◆ **EXERCISE INSTRUCTIONS**
Give back exactly the stretch of data below from the line holding "ATOM 40 C C" through the line holding "ATOM 51 O O", both ends included, and leave the remaining lines out.

◆ ◆ ◆ ◆ ◆ ◆ ◆

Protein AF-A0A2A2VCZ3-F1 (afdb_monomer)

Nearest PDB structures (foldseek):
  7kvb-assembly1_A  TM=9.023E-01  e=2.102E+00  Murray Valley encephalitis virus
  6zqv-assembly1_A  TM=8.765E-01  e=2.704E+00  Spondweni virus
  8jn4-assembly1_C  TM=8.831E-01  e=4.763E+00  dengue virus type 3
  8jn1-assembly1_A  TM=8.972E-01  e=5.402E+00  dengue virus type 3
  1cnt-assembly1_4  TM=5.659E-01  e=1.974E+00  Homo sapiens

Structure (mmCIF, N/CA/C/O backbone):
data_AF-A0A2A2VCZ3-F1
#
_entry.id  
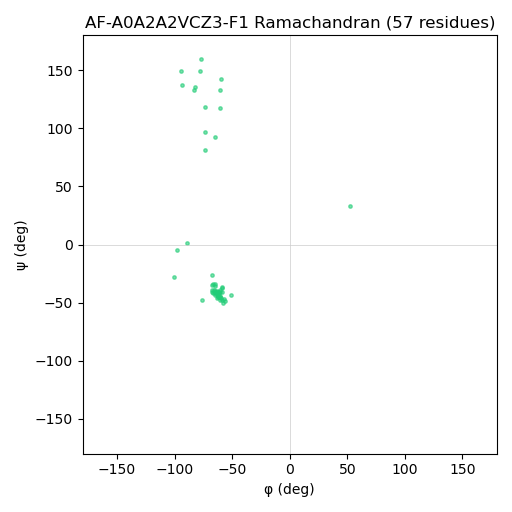 AF-A0A2A2VCZ3-F1
#
loop_
_atom_site.group_PDB
_atom_site.id
_atom_site.type_symbol
_atom_site.label_atom_id
_atom_site.label_alt_id
_atom_site.label_comp_id
_atom_site.label_asym_id
_atom_site.label_entity_id
_atom_site.label_seq_id
_atom_site.pdbx_PDB_ins_code
_atom_site.Cartn_x
_atom_site.Cartn_y
_atom_site.Cartn_z
_atom_site.occupancy
_atom_site.B_iso_or_equiv
_atom_site.auth_seq_id
_atom_site.auth_comp_id
_atom_site.auth_asym_id
_atom_site.auth_atom_id
_atom_site.pdbx_PDB_model_num
ATOM 1 N N . MET A 1 1 ? 17.270 0.664 -2.013 1.0
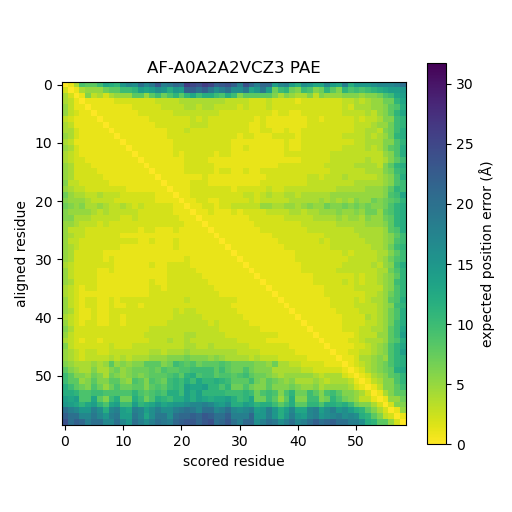0 60.22 1 MET A N 1
ATOM 2 C CA . MET A 1 1 ? 16.089 0.841 -2.889 1.00 60.22 1 MET A CA 1
ATOM 3 C C . MET A 1 1 ? 15.245 -0.412 -2.771 1.00 60.22 1 MET A C 1
ATOM 5 O O . MET A 1 1 ? 15.814 -1.475 -2.974 1.00 60.22 1 MET A O 1
ATOM 9 N N . LYS A 1 2 ? 13.954 -0.298 -2.434 1.00 71.25 2 LYS A N 1
ATOM 10 C CA . LYS A 1 2 ? 13.033 -1.443 -2.478 1.00 71.25 2 LYS A CA 1
ATOM 11 C C . LYS A 1 2 ? 12.595 -1.724 -3.925 1.00 71.25 2 LYS A C 1
ATOM 13 O O . LYS A 1 2 ? 12.535 -0.803 -4.746 1.00 71.25 2 LYS A O 1
ATOM 18 N N . MET A 1 3 ? 12.326 -2.982 -4.246 1.00 89.81 3 MET A N 1
ATOM 19 C CA . MET A 1 3 ? 11.755 -3.440 -5.511 1.00 89.81 3 MET A CA 1
ATOM 20 C C . MET A 1 3 ? 10.246 -3.180 -5.559 1.00 89.81 3 MET A C 1
ATOM 22 O O . MET A 1 3 ? 9.592 -3.041 -4.527 1.00 89.81 3 MET A O 1
ATOM 26 N N . VAL A 1 4 ? 9.673 -3.156 -6.769 1.00 91.06 4 VAL A N 1
ATOM 27 C CA . VAL A 1 4 ? 8.216 -3.025 -6.981 1.00 91.06 4 VAL A CA 1
ATOM 28 C C . VAL A 1 4 ? 7.442 -4.052 -6.144 1.00 91.06 4 VAL A C 1
ATOM 30 O O . VAL A 1 4 ? 6.469 -3.694 -5.488 1.00 91.06 4 VAL A O 1
ATOM 33 N N . ALA A 1 5 ? 7.914 -5.302 -6.115 1.00 91.19 5 ALA A N 1
ATOM 34 C CA . ALA A 1 5 ? 7.297 -6.386 -5.353 1.00 91.19 5 ALA A CA 1
ATOM 35 C C . ALA A 1 5 ? 7.287 -6.123 -3.838 1.00 91.19 5 ALA A C 1
ATOM 37 O O . ALA A 1 5 ? 6.267 -6.339 -3.198 1.00 91.19 5 ALA A O 1
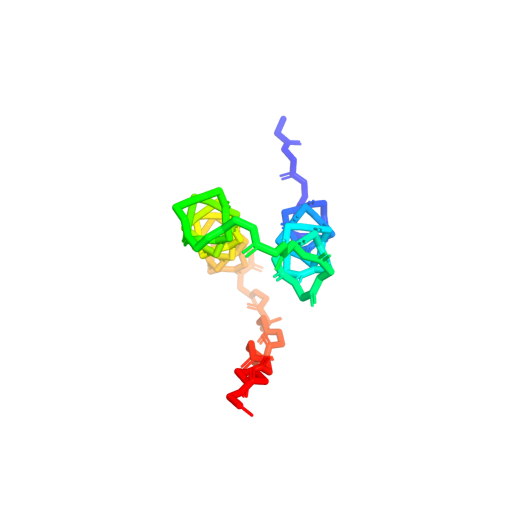
ATOM 38 N N . GLU A 1 6 ? 8.373 -5.587 -3.276 1.00 93.62 6 GLU A N 1
ATOM 39 C CA . GLU A 1 6 ? 8.448 -5.272 -1.841 1.00 93.62 6 GLU A CA 1
ATOM 40 C C . GLU A 1 6 ? 7.491 -4.136 -1.459 1.00 93.62 6 GLU A C 1
ATOM 42 O O . GLU A 1 6 ? 6.924 -4.134 -0.367 1.00 93.62 6 GLU A O 1
ATOM 47 N N . TYR A 1 7 ? 7.288 -3.158 -2.349 1.00 94.38 7 TYR A N 1
ATOM 48 C CA . TYR A 1 7 ? 6.283 -2.118 -2.132 1.00 94.38 7 TYR A CA 1
ATOM 49 C C . TYR A 1 7 ? 4.856 -2.678 -2.191 1.00 94.38 7 TYR A C 1
ATOM 51 O O . TYR A 1 7 ? 4.035 -2.310 -1.354 1.00 94.38 7 TYR A O 1
ATOM 59 N N . LEU A 1 8 ? 4.568 -3.586 -3.127 1.00 93.62 8 LEU A N 1
ATOM 60 C CA . LEU A 1 8 ? 3.266 -4.257 -3.202 1.00 93.62 8 LEU A CA 1
ATOM 61 C C . LEU A 1 8 ? 3.008 -5.150 -1.983 1.00 93.62 8 LEU A C 1
ATOM 63 O O . LEU A 1 8 ? 1.910 -5.135 -1.441 1.00 93.62 8 LEU A O 1
ATOM 67 N N . GLU A 1 9 ? 4.017 -5.879 -1.509 1.00 94.56 9 GLU A N 1
ATOM 68 C CA . GLU A 1 9 ? 3.908 -6.698 -0.300 1.00 94.56 9 GLU A CA 1
ATOM 69 C C . GLU A 1 9 ? 3.583 -5.842 0.928 1.00 94.56 9 GLU A C 1
ATOM 71 O O . GLU A 1 9 ? 2.666 -6.173 1.678 1.00 94.56 9 GLU A O 1
ATOM 76 N N . CYS A 1 10 ? 4.263 -4.698 1.088 1.00 95.19 10 CYS A N 1
ATOM 77 C CA . CYS A 1 10 ? 3.935 -3.743 2.146 1.00 95.19 10 CYS A CA 1
ATOM 78 C C . CYS A 1 10 ? 2.479 -3.269 2.012 1.00 95.19 10 CYS A C 1
ATOM 80 O O . CYS A 1 10 ? 1.740 -3.301 2.993 1.00 95.19 10 CYS A O 1
ATOM 82 N N . ALA A 1 11 ? 2.050 -2.873 0.807 1.00 95.06 11 ALA A N 1
ATOM 83 C CA . ALA A 1 11 ? 0.681 -2.416 0.571 1.00 95.06 11 ALA A CA 1
ATOM 84 C C . ALA A 1 11 ? -0.354 -3.474 0.987 1.00 95.06 11 ALA A C 1
ATOM 86 O O . ALA A 1 11 ? -1.254 -3.177 1.770 1.00 95.06 11 ALA A O 1
ATOM 87 N N . HIS A 1 12 ? -0.169 -4.725 0.561 1.00 95.00 12 HIS A N 1
ATOM 88 C CA . HIS A 1 12 ? -1.055 -5.830 0.924 1.00 95.00 12 HIS A CA 1
ATOM 89 C C . HIS A 1 12 ? -1.028 -6.163 2.417 1.00 95.00 12 HIS A C 1
ATOM 91 O O . HIS A 1 12 ? -2.051 -6.549 2.981 1.00 95.00 12 HIS A O 1
ATOM 97 N N . GLN A 1 13 ? 0.116 -6.014 3.088 1.00 96.12 13 GLN A N 1
ATOM 98 C CA . GLN A 1 13 ? 0.184 -6.192 4.535 1.00 96.12 13 GLN A CA 1
ATOM 99 C C . GLN A 1 13 ? -0.690 -5.160 5.256 1.00 96.12 13 GLN A C 1
ATOM 101 O O . GLN A 1 13 ? -1.454 -5.530 6.147 1.00 96.12 13 GLN A O 1
ATOM 106 N N . PHE A 1 14 ? -0.623 -3.892 4.846 1.00 96.38 14 PHE A N 1
ATOM 107 C CA . PHE A 1 14 ? -1.470 -2.835 5.398 1.00 96.38 14 PHE A CA 1
ATOM 108 C C . PHE A 1 14 ? -2.958 -3.050 5.088 1.00 96.38 14 PHE A C 1
ATOM 110 O O . PHE A 1 14 ? -3.776 -2.909 5.992 1.00 96.38 14 PHE A O 1
ATOM 117 N N . GLU A 1 15 ? -3.319 -3.503 3.883 1.00 95.31 15 GLU A N 1
ATOM 118 C CA . GLU A 1 15 ? -4.711 -3.861 3.540 1.00 95.31 15 GLU A CA 1
ATOM 119 C C . GLU A 1 15 ? -5.254 -4.990 4.427 1.00 95.31 15 GLU A C 1
ATOM 121 O O . GLU A 1 15 ? -6.388 -4.936 4.910 1.00 95.31 15 GLU A O 1
ATOM 126 N N . ARG A 1 16 ? -4.428 -6.006 4.703 1.00 95.62 16 ARG A N 1
ATOM 127 C CA . ARG A 1 16 ? -4.794 -7.092 5.620 1.00 95.62 16 ARG A CA 1
ATOM 128 C C . ARG A 1 16 ? -4.979 -6.589 7.048 1.00 95.62 16 ARG A C 1
ATOM 130 O O . ARG A 1 16 ? -5.929 -7.006 7.701 1.00 95.62 16 ARG A O 1
ATOM 137 N N . MET A 1 17 ? -4.111 -5.697 7.527 1.00 95.62 17 MET A N 1
ATOM 138 C CA . MET A 1 17 ? -4.268 -5.090 8.854 1.00 95.62 17 MET A CA 1
ATOM 139 C C . MET A 1 17 ? -5.558 -4.264 8.933 1.00 95.62 17 MET A C 1
ATOM 141 O O . MET A 1 17 ? -6.340 -4.477 9.851 1.00 95.62 17 MET A O 1
ATOM 145 N N . ALA A 1 18 ? -5.847 -3.434 7.927 1.00 95.44 18 ALA A N 1
ATOM 146 C CA . ALA A 1 18 ? -7.090 -2.662 7.839 1.00 95.44 18 ALA A CA 1
ATOM 147 C C . ALA A 1 18 ? -8.352 -3.544 7.840 1.00 95.44 18 ALA A C 1
ATOM 149 O O . ALA A 1 18 ? -9.363 -3.190 8.441 1.00 95.44 18 ALA A O 1
ATOM 150 N N . THR A 1 19 ? -8.296 -4.713 7.194 1.00 95.38 19 THR A N 1
ATOM 151 C CA . THR A 1 19 ? -9.426 -5.659 7.130 1.00 95.38 19 THR A CA 1
ATOM 152 C C . THR A 1 19 ? -9.770 -6.258 8.496 1.00 95.38 19 THR A C 1
ATOM 154 O O . THR A 1 19 ? -10.934 -6.543 8.770 1.00 95.38 19 THR A O 1
ATOM 157 N N . HIS A 1 20 ? -8.767 -6.469 9.350 1.00 94.38 20 HIS A N 1
ATOM 158 C CA . HIS A 1 20 ? -8.943 -7.066 10.675 1.00 94.38 20 HIS A CA 1
ATOM 159 C C . HIS A 1 20 ? -9.032 -6.029 11.802 1.00 94.38 20 HIS A C 1
ATOM 161 O O . HIS A 1 20 ? -9.264 -6.409 12.949 1.00 94.38 20 HIS A O 1
ATOM 167 N N . GLU A 1 21 ? -8.854 -4.744 11.489 1.00 95.50 21 GLU A N 1
ATOM 168 C CA . GLU A 1 21 ? -8.888 -3.666 12.468 1.00 95.50 21 GLU A CA 1
ATOM 169 C C . GLU A 1 21 ? -10.327 -3.235 12.779 1.00 95.50 21 GLU A C 1
ATOM 171 O O . GLU A 1 21 ? -11.168 -3.060 11.894 1.00 95.50 21 GLU A O 1
ATOM 176 N N . THR A 1 22 ? -10.599 -3.058 14.068 1.00 95.81 22 THR A N 1
ATOM 177 C CA . THR A 1 22 ? -11.907 -2.651 14.593 1.00 95.81 22 THR A CA 1
ATOM 178 C C . THR A 1 22 ? -11.960 -1.167 14.927 1.00 95.81 22 THR A C 1
ATOM 180 O O . THR A 1 22 ? -13.036 -0.571 14.857 1.00 95.81 22 THR A O 1
ATOM 183 N N . ASP A 1 23 ? -10.819 -0.559 15.262 1.00 97.38 23 ASP A N 1
ATOM 184 C CA . ASP A 1 23 ? -10.731 0.878 15.468 1.00 97.38 23 ASP A CA 1
ATOM 185 C C . ASP A 1 23 ? -10.785 1.606 14.111 1.00 97.38 23 ASP A C 1
ATOM 187 O O . ASP A 1 23 ? -9.910 1.419 13.261 1.00 97.38 23 ASP A O 1
ATOM 191 N N . PRO A 1 24 ? -11.800 2.454 13.869 1.00 94.25 24 PRO A N 1
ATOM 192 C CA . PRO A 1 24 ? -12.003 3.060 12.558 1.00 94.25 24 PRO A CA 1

◆ ◆ ◆ ◆ ◆ ◆ ◆

◆ **ANSWER SPACE**
ATOM 40 C C . GLU A 1 6 ? 7.491 -4.136 -1.459 1.00 93.62 6 GLU A C 1
ATOM 42 O O . GLU A 1 6 ? 6.924 -4.134 -0.367 1.00 93.62 6 GLU A O 1
ATOM 47 N N . TYR A 1 7 ? 7.288 -3.158 -2.349 1.00 94.38 7 TYR A N 1
ATOM 48 C CA . TYR A 1 7 ? 6.283 -2.118 -2.132 1.00 94.38 7 TYR A CA 1
ATOM 49 C C . TYR A 1 7 ? 4.856 -2.678 -2.191 1.00 94.38 7 TYR A C 1
ATOM 51 O O . TYR A 1 7 ? 4.035 -2.310 -1.354 1.00 94.38 7 TYR A O 1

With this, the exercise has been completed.